On ophthalmic examination, her best corrected visual acuities (BCVA) were 20/40 in the right eye and <20/400 in the left eye. External ocular examination revealed left eye proptosis of 3 mm, grade II left relative afferent pupillary defect and full range of ocular motility with no strabismus. Slit lamp examination revealed iris lisch nodules bilaterally. Dilated fundus examination of the right eye was normal. Left eye disclosed a large mass extending from the optic nerve head, with associated subretinal fluid. There was neovascularization at the optic disc as well as a superior retinal hemorrhage [Figure 1].{Figure 1}

An urgent computed tomography scan the of the brain and orbits showed an enlarged left optic nerve with a large mass at the optic nerve head, with no evidence of calcification. Follow-up magnetic resonance imaging findings were in keeping with a large left OPG and multiple hamartomas within the brain. A smaller low-grade right OPG was also reported [Figure 2].{Figure 2}

Genetic studies of her phenotype displayed hypertelorism, epicanthal folds and increased carrying angle at the elbow, which was suggestive of the NF-Noonan syndrome variant with a mutation c. 3721C> T (p.Arg1241X) in the NF1 gene.

The patient was referred to pediatric oncology for chemotherapy to treat the OPGs. The treatment regimen consisted of weekly vinblastine over a period of 70 weeks. She continues to receive weekly chemotherapy, repeat brain imaging and ophthalmic follow-up. At her most recent ocular examination (16 months post-diagnosis), her BCVA was no light perception left eye and 20/30 right eye. Ocular motility remains full with no strabismus. Fundoscopy shows a healthy disc and macula in the right eye and the left optic nerve head has become pale and atrophic.

 Discussion



NF-1 is an autosomal dominant phacomatosis that affects approximately 1 in 3000 individuals. [1] It is characterized by the presence of 2 or more of the following: ≥6 CALs, ≥2 cutaneous neurofibromas, 1 plexiform neurofibroma, an OPG, ≥2 iris lisch nodules, axillary inguinal freckling, bony lesions (pseudoarthrosis), sphenoid wing hypoplasia or a first-degree relative with NF-1. [2]

OPGs are the most common neoplasm in young patients with NF-1, found in 15% of patients and may lead to blindness. They may be either unilateral or bilateral, invade the optic chiasm anteriorly or have full chiasmal involvement. [3]

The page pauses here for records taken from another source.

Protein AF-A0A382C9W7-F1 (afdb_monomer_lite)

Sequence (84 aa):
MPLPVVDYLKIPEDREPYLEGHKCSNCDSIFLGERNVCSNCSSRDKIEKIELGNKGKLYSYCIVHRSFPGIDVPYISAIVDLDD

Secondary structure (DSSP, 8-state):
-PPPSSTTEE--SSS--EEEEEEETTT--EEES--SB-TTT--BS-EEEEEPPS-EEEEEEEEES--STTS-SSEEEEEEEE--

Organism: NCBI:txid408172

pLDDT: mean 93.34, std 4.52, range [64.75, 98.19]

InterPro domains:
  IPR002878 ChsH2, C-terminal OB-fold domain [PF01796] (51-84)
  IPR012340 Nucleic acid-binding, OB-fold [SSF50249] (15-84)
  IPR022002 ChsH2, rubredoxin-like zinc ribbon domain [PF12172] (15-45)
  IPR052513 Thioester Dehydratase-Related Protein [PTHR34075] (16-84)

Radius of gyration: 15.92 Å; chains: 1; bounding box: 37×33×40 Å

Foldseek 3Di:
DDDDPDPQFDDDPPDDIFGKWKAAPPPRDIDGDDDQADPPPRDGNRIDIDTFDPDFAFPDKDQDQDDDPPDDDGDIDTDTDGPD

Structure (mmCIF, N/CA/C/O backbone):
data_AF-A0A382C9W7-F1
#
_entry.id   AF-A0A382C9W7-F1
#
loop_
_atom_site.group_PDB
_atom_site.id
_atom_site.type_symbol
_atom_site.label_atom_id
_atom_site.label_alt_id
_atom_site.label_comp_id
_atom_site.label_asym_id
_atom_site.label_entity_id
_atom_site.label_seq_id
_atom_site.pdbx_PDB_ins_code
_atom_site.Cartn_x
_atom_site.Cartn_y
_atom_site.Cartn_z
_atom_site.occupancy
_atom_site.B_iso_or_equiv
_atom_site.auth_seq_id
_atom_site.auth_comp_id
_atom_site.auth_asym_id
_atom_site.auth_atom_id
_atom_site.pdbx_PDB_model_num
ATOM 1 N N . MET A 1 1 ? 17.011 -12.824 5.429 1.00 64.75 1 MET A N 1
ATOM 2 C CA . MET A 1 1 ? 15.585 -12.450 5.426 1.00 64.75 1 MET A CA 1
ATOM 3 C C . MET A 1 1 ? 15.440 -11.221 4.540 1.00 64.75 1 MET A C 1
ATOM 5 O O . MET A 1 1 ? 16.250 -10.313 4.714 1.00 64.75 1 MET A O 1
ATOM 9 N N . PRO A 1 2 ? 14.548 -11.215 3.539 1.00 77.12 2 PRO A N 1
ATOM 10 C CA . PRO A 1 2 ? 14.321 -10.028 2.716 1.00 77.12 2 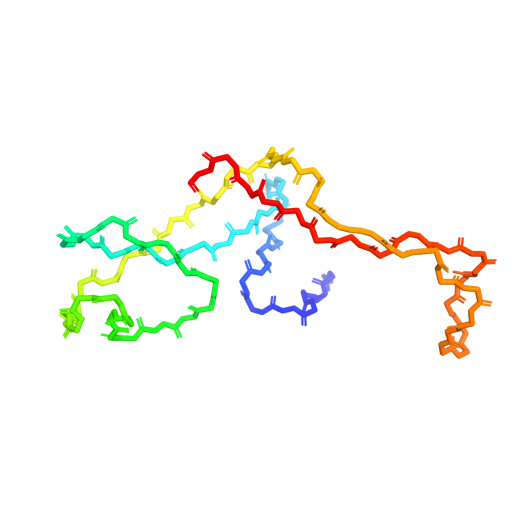PRO A CA 1
ATOM 11 C C . PRO A 1 2 ? 13.877 -8.865 3.609 1.00 77.12 2 PRO A C 1
ATOM 13 O O . PRO A 1 2 ? 13.006 -9.031 4.459 1.00 77.12 2 PRO A O 1
ATOM 16 N N . LEU A 1 3 ? 14.518 -7.707 3.452 1.00 85.94 3 LEU A N 1
ATOM 17 C CA . LEU A 1 3 ? 14.143 -6.501 4.182 1.00 85.94 3 LEU A CA 1
ATOM 18 C C . LEU A 1 3 ? 13.020 -5.796 3.418 1.00 85.94 3 LEU A C 1
ATOM 20 O O . LEU A 1 3 ? 13.159 -5.599 2.206 1.00 85.94 3 LEU A O 1
ATOM 24 N N . PRO A 1 4 ? 11.918 -5.417 4.084 1.00 90.00 4 PRO A N 1
ATOM 25 C CA . PRO A 1 4 ? 10.874 -4.665 3.421 1.00 90.00 4 PRO A CA 1
ATOM 26 C C . PRO A 1 4 ? 11.393 -3.268 3.074 1.00 90.00 4 PRO A C 1
ATOM 28 O O . PRO A 1 4 ? 12.094 -2.628 3.854 1.00 90.00 4 PRO A O 1
ATOM 31 N N . VAL A 1 5 ? 11.034 -2.789 1.885 1.00 89.31 5 VAL A N 1
ATOM 32 C CA . VAL A 1 5 ? 11.389 -1.435 1.432 1.00 89.31 5 VAL A CA 1
ATOM 33 C C . VAL A 1 5 ? 10.650 -0.343 2.222 1.00 89.31 5 VAL A C 1
ATOM 35 O O . VAL A 1 5 ? 11.088 0.803 2.254 1.00 89.31 5 VAL A O 1
ATOM 38 N N . VAL A 1 6 ? 9.532 -0.699 2.860 1.00 91.50 6 VAL A N 1
ATOM 39 C CA . VAL A 1 6 ? 8.657 0.184 3.641 1.00 91.50 6 VAL A CA 1
ATOM 40 C C . VAL A 1 6 ? 8.107 -0.558 4.859 1.00 91.50 6 VAL A C 1
ATOM 42 O O . VAL A 1 6 ? 7.810 -1.746 4.773 1.00 91.50 6 VAL A O 1
ATOM 45 N N . ASP A 1 7 ? 7.902 0.142 5.975 1.00 92.38 7 ASP A N 1
ATOM 46 C CA . ASP A 1 7 ? 7.534 -0.479 7.263 1.00 92.38 7 ASP A CA 1
ATOM 47 C C . ASP A 1 7 ? 6.159 -1.164 7.272 1.00 92.38 7 ASP A C 1
ATOM 49 O O . ASP A 1 7 ? 5.907 -2.077 8.065 1.00 92.38 7 ASP A O 1
ATOM 53 N N . TYR A 1 8 ? 5.253 -0.716 6.401 1.00 93.12 8 TYR A N 1
ATOM 54 C CA . TYR A 1 8 ? 3.907 -1.271 6.256 1.00 93.12 8 TYR A CA 1
ATOM 55 C C . TYR A 1 8 ? 3.851 -2.479 5.309 1.00 93.12 8 TYR A C 1
ATOM 57 O O . TYR A 1 8 ? 2.790 -3.077 5.170 1.00 93.12 8 TYR A O 1
ATOM 65 N N . LEU A 1 9 ? 4.966 -2.876 4.683 1.00 94.00 9 LEU A N 1
ATOM 66 C CA . LEU A 1 9 ? 5.079 -4.164 3.998 1.00 94.00 9 LEU A CA 1
ATOM 67 C C . LEU A 1 9 ? 5.613 -5.199 4.990 1.00 94.00 9 LEU A C 1
ATOM 69 O O . LEU A 1 9 ? 6.777 -5.155 5.387 1.00 94.00 9 LEU A O 1
ATOM 73 N N . LYS A 1 10 ? 4.767 -6.140 5.398 1.00 93.19 10 LYS A N 1
ATOM 74 C CA . LYS A 1 10 ? 5.140 -7.194 6.344 1.00 93.19 10 LYS A CA 1
ATOM 75 C C . LYS A 1 10 ? 5.511 -8.460 5.586 1.00 93.19 10 LYS A C 1
ATOM 77 O O . LYS A 1 10 ? 4.753 -8.918 4.736 1.00 93.19 10 LYS A O 1
ATOM 82 N N . ILE A 1 11 ? 6.668 -9.028 5.923 1.00 93.31 11 ILE A N 1
ATOM 83 C CA . ILE A 1 11 ? 7.198 -10.256 5.316 1.00 93.31 11 ILE A CA 1
ATOM 84 C C . ILE A 1 11 ? 7.436 -11.287 6.433 1.00 93.31 11 ILE A C 1
ATOM 86 O O . ILE A 1 11 ? 8.553 -11.391 6.942 1.00 93.31 11 ILE A O 1
ATOM 90 N N . PRO A 1 12 ? 6.382 -11.976 6.900 1.00 91.69 12 PRO A N 1
ATOM 91 C CA . PRO A 1 12 ? 6.512 -13.040 7.895 1.00 91.69 12 PRO A CA 1
ATOM 92 C C . PRO A 1 12 ? 7.184 -14.290 7.296 1.00 91.69 12 PRO A C 1
ATOM 94 O O . PRO A 1 12 ? 7.135 -14.502 6.089 1.00 91.69 12 PRO A O 1
ATOM 97 N N . GLU A 1 13 ? 7.801 -15.129 8.134 1.00 89.81 13 GLU A N 1
ATOM 98 C CA . GLU A 1 13 ? 8.468 -16.364 7.678 1.00 89.81 13 GLU A CA 1
ATOM 99 C C . GLU A 1 13 ? 7.470 -17.469 7.286 1.00 89.81 13 GLU A C 1
ATOM 101 O O . GLU A 1 13 ? 7.734 -18.241 6.368 1.00 89.81 13 GLU A O 1
ATOM 106 N N . ASP A 1 14 ? 6.310 -1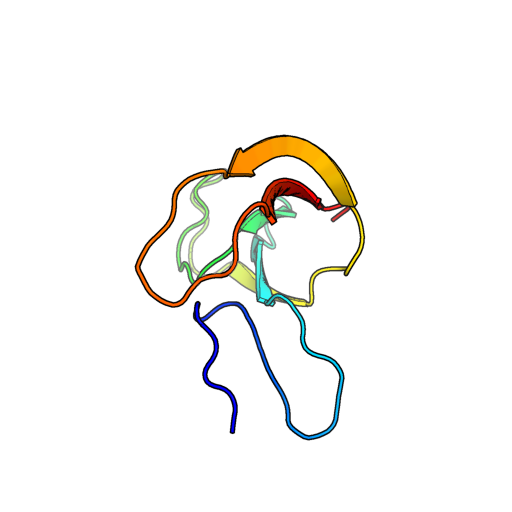7.508 7.950 1.00 91.75 14 ASP A N 1
ATOM 107 C CA . ASP A 1 14 ? 5.362 -18.630 7.883 1.00 91.75 14 ASP A CA 1
ATOM 108 C C . ASP A 1 14 ? 4.127 -18.376 7.002 1.00 91.75 14 ASP A C 1
ATOM 110 O O . ASP A 1 14 ? 3.246 -19.234 6.902 1.00 91.75 14 ASP A O 1
ATOM 114 N N . ARG A 1 15 ? 3.996 -17.187 6.396 1.00 91.12 15 ARG A N 1
ATOM 115 C CA . ARG A 1 15 ? 2.843 -16.854 5.544 1.00 91.12 15 ARG A CA 1
ATOM 116 C C . ARG A 1 15 ? 3.186 -15.844 4.453 1.00 91.12 15 ARG A C 1
ATOM 118 O O . ARG A 1 15 ? 4.264 -15.261 4.443 1.00 91.12 15 ARG A O 1
ATOM 125 N N . GLU A 1 16 ? 2.231 -15.628 3.554 1.00 91.50 16 GLU A N 1
ATOM 126 C CA . GLU A 1 16 ? 2.369 -14.667 2.462 1.00 91.50 16 GLU A CA 1
ATOM 127 C C . GLU A 1 16 ? 2.594 -13.228 2.975 1.00 91.50 16 GLU A C 1
ATOM 129 O O . GLU A 1 16 ? 2.008 -12.831 3.994 1.00 91.50 16 GLU A O 1
ATOM 134 N N . PRO A 1 17 ? 3.425 -12.427 2.279 1.00 93.06 17 PRO A N 1
ATOM 135 C CA . PRO A 1 17 ? 3.579 -11.009 2.566 1.00 93.06 17 PRO A CA 1
ATOM 136 C C . PRO A 1 17 ? 2.258 -10.250 2.432 1.00 93.06 17 PRO A C 1
ATOM 138 O O . PRO A 1 17 ? 1.429 -10.561 1.578 1.00 93.06 17 PRO A O 1
ATOM 141 N N . TYR A 1 18 ? 2.087 -9.217 3.251 1.00 93.88 18 TYR A N 1
ATOM 142 C CA . TYR A 1 18 ? 0.864 -8.417 3.274 1.00 93.88 18 TYR A CA 1
ATOM 143 C C . TYR A 1 18 ? 1.156 -6.948 3.582 1.00 93.88 18 TYR A C 1
ATOM 145 O O . TYR A 1 18 ? 2.216 -6.597 4.114 1.00 93.88 18 TYR A O 1
ATOM 153 N N . LEU A 1 19 ? 0.194 -6.084 3.255 1.00 94.62 19 LEU A N 1
ATOM 154 C CA . LEU A 1 19 ? 0.226 -4.673 3.625 1.00 94.62 19 LEU A CA 1
ATOM 155 C C . LEU A 1 19 ? -0.508 -4.464 4.955 1.00 94.62 19 LEU A C 1
ATOM 157 O O . LEU A 1 19 ? -1.669 -4.839 5.110 1.00 94.62 19 LEU A O 1
ATOM 161 N N . GLU A 1 20 ? 0.175 -3.854 5.919 1.00 95.62 20 GLU A N 1
ATOM 162 C CA . GLU A 1 20 ? -0.407 -3.412 7.187 1.00 95.62 20 GLU A CA 1
ATOM 163 C C . GLU A 1 20 ? -0.990 -2.004 7.016 1.00 95.62 20 GLU A C 1
ATOM 165 O O . GLU A 1 20 ? -0.269 -1.022 6.818 1.00 95.62 20 GLU A O 1
ATOM 170 N N . GLY A 1 21 ? -2.314 -1.916 7.084 1.00 95.06 21 GLY A N 1
ATOM 171 C CA . GLY A 1 21 ? -3.061 -0.669 7.122 1.00 95.06 21 GLY A CA 1
ATOM 172 C C . GLY A 1 21 ? -3.362 -0.222 8.550 1.00 95.06 21 GLY A C 1
ATOM 173 O O . GLY A 1 21 ? -3.290 -0.984 9.513 1.00 95.06 21 GLY A O 1
ATOM 174 N N . HIS A 1 22 ? -3.749 1.039 8.676 1.00 95.31 22 HIS A N 1
ATOM 175 C CA . HIS A 1 22 ? -4.118 1.689 9.923 1.00 95.31 22 HIS A CA 1
ATOM 176 C C . HIS A 1 22 ? -5.522 2.270 9.781 1.00 95.31 22 HIS A C 1
ATOM 178 O O . HIS A 1 22 ? -5.712 3.299 9.130 1.00 95.31 22 HIS A O 1
ATOM 184 N N . LYS A 1 23 ? -6.512 1.603 10.376 1.00 95.50 23 LYS A N 1
ATOM 185 C CA . LYS A 1 23 ? -7.924 1.970 10.276 1.00 95.50 23 LYS A CA 1
ATOM 186 C C . LYS A 1 23 ? -8.371 2.765 11.491 1.00 95.50 23 LYS A C 1
ATOM 188 O O . LYS A 1 23 ? -8.146 2.372 12.632 1.00 95.50 23 LYS A O 1
ATOM 193 N N . CYS A 1 24 ? -9.036 3.888 11.248 1.00 96.12 24 CYS A N 1
ATOM 194 C CA . CYS A 1 24 ? -9.673 4.658 12.304 1.00 96.12 24 CYS A CA 1
ATOM 195 C C . CYS A 1 24 ? -10.992 4.003 12.732 1.00 96.12 24 CYS A C 1
ATOM 197 O O . CYS A 1 24 ? -11.920 3.922 11.932 1.00 96.12 24 CYS A O 1
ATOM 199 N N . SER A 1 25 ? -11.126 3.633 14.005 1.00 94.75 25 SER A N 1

The remarkable feature of our case is the rare intraocular optic nerve involvement of the OPG. To our knowledge only a handful of cases of OPG with intraocular extension have been reported in the literature. [3],[4] Initially, in this case the possibility of retinoblastoma (RB) was suggested; however, the absence of calcification of the tumor on imaging argued against a diagnosis of RB as up to 95% of RB show calcification. [5] In addition, the ophthalmoscopic findings of a pale and salmon colored tumor at the optic nerve and a high intensity signal emission on the T2 weighted images are considered to be pathognomonic of an OPG. [3]

Aggressive and extensive OPG can cause progressive protrusion of the globe (as seen in our case) and eventually blindness. Other clinical findings in cases of OPG may include strabismus, papilledema, atrophy and occlusion of the central retinal artery. In general, chemotherapy is the first line therapy for children with progressive NF-1 associated OPG. Radiation therapy is considered in children older than 5 years of age, but not recommended because of associated risks of secondary malignancies and radiation induced vasculopathy. [6]

This case report presents a child who lost all useful vision in one eye due to the relatively late referral for ophthalmological assessment in an NF1 suspect. We emphasize the importance of knowledge of this diagnosis for the management, prognosticating to the parents the possible outcome of the ocular and general condition and for genetic counselling. Early and regular ophthalmological assessment of all NF1 suspect/confirmed cases is of paramount importance in order to detect OPG early, resulting in timely intervention and salvaging vision.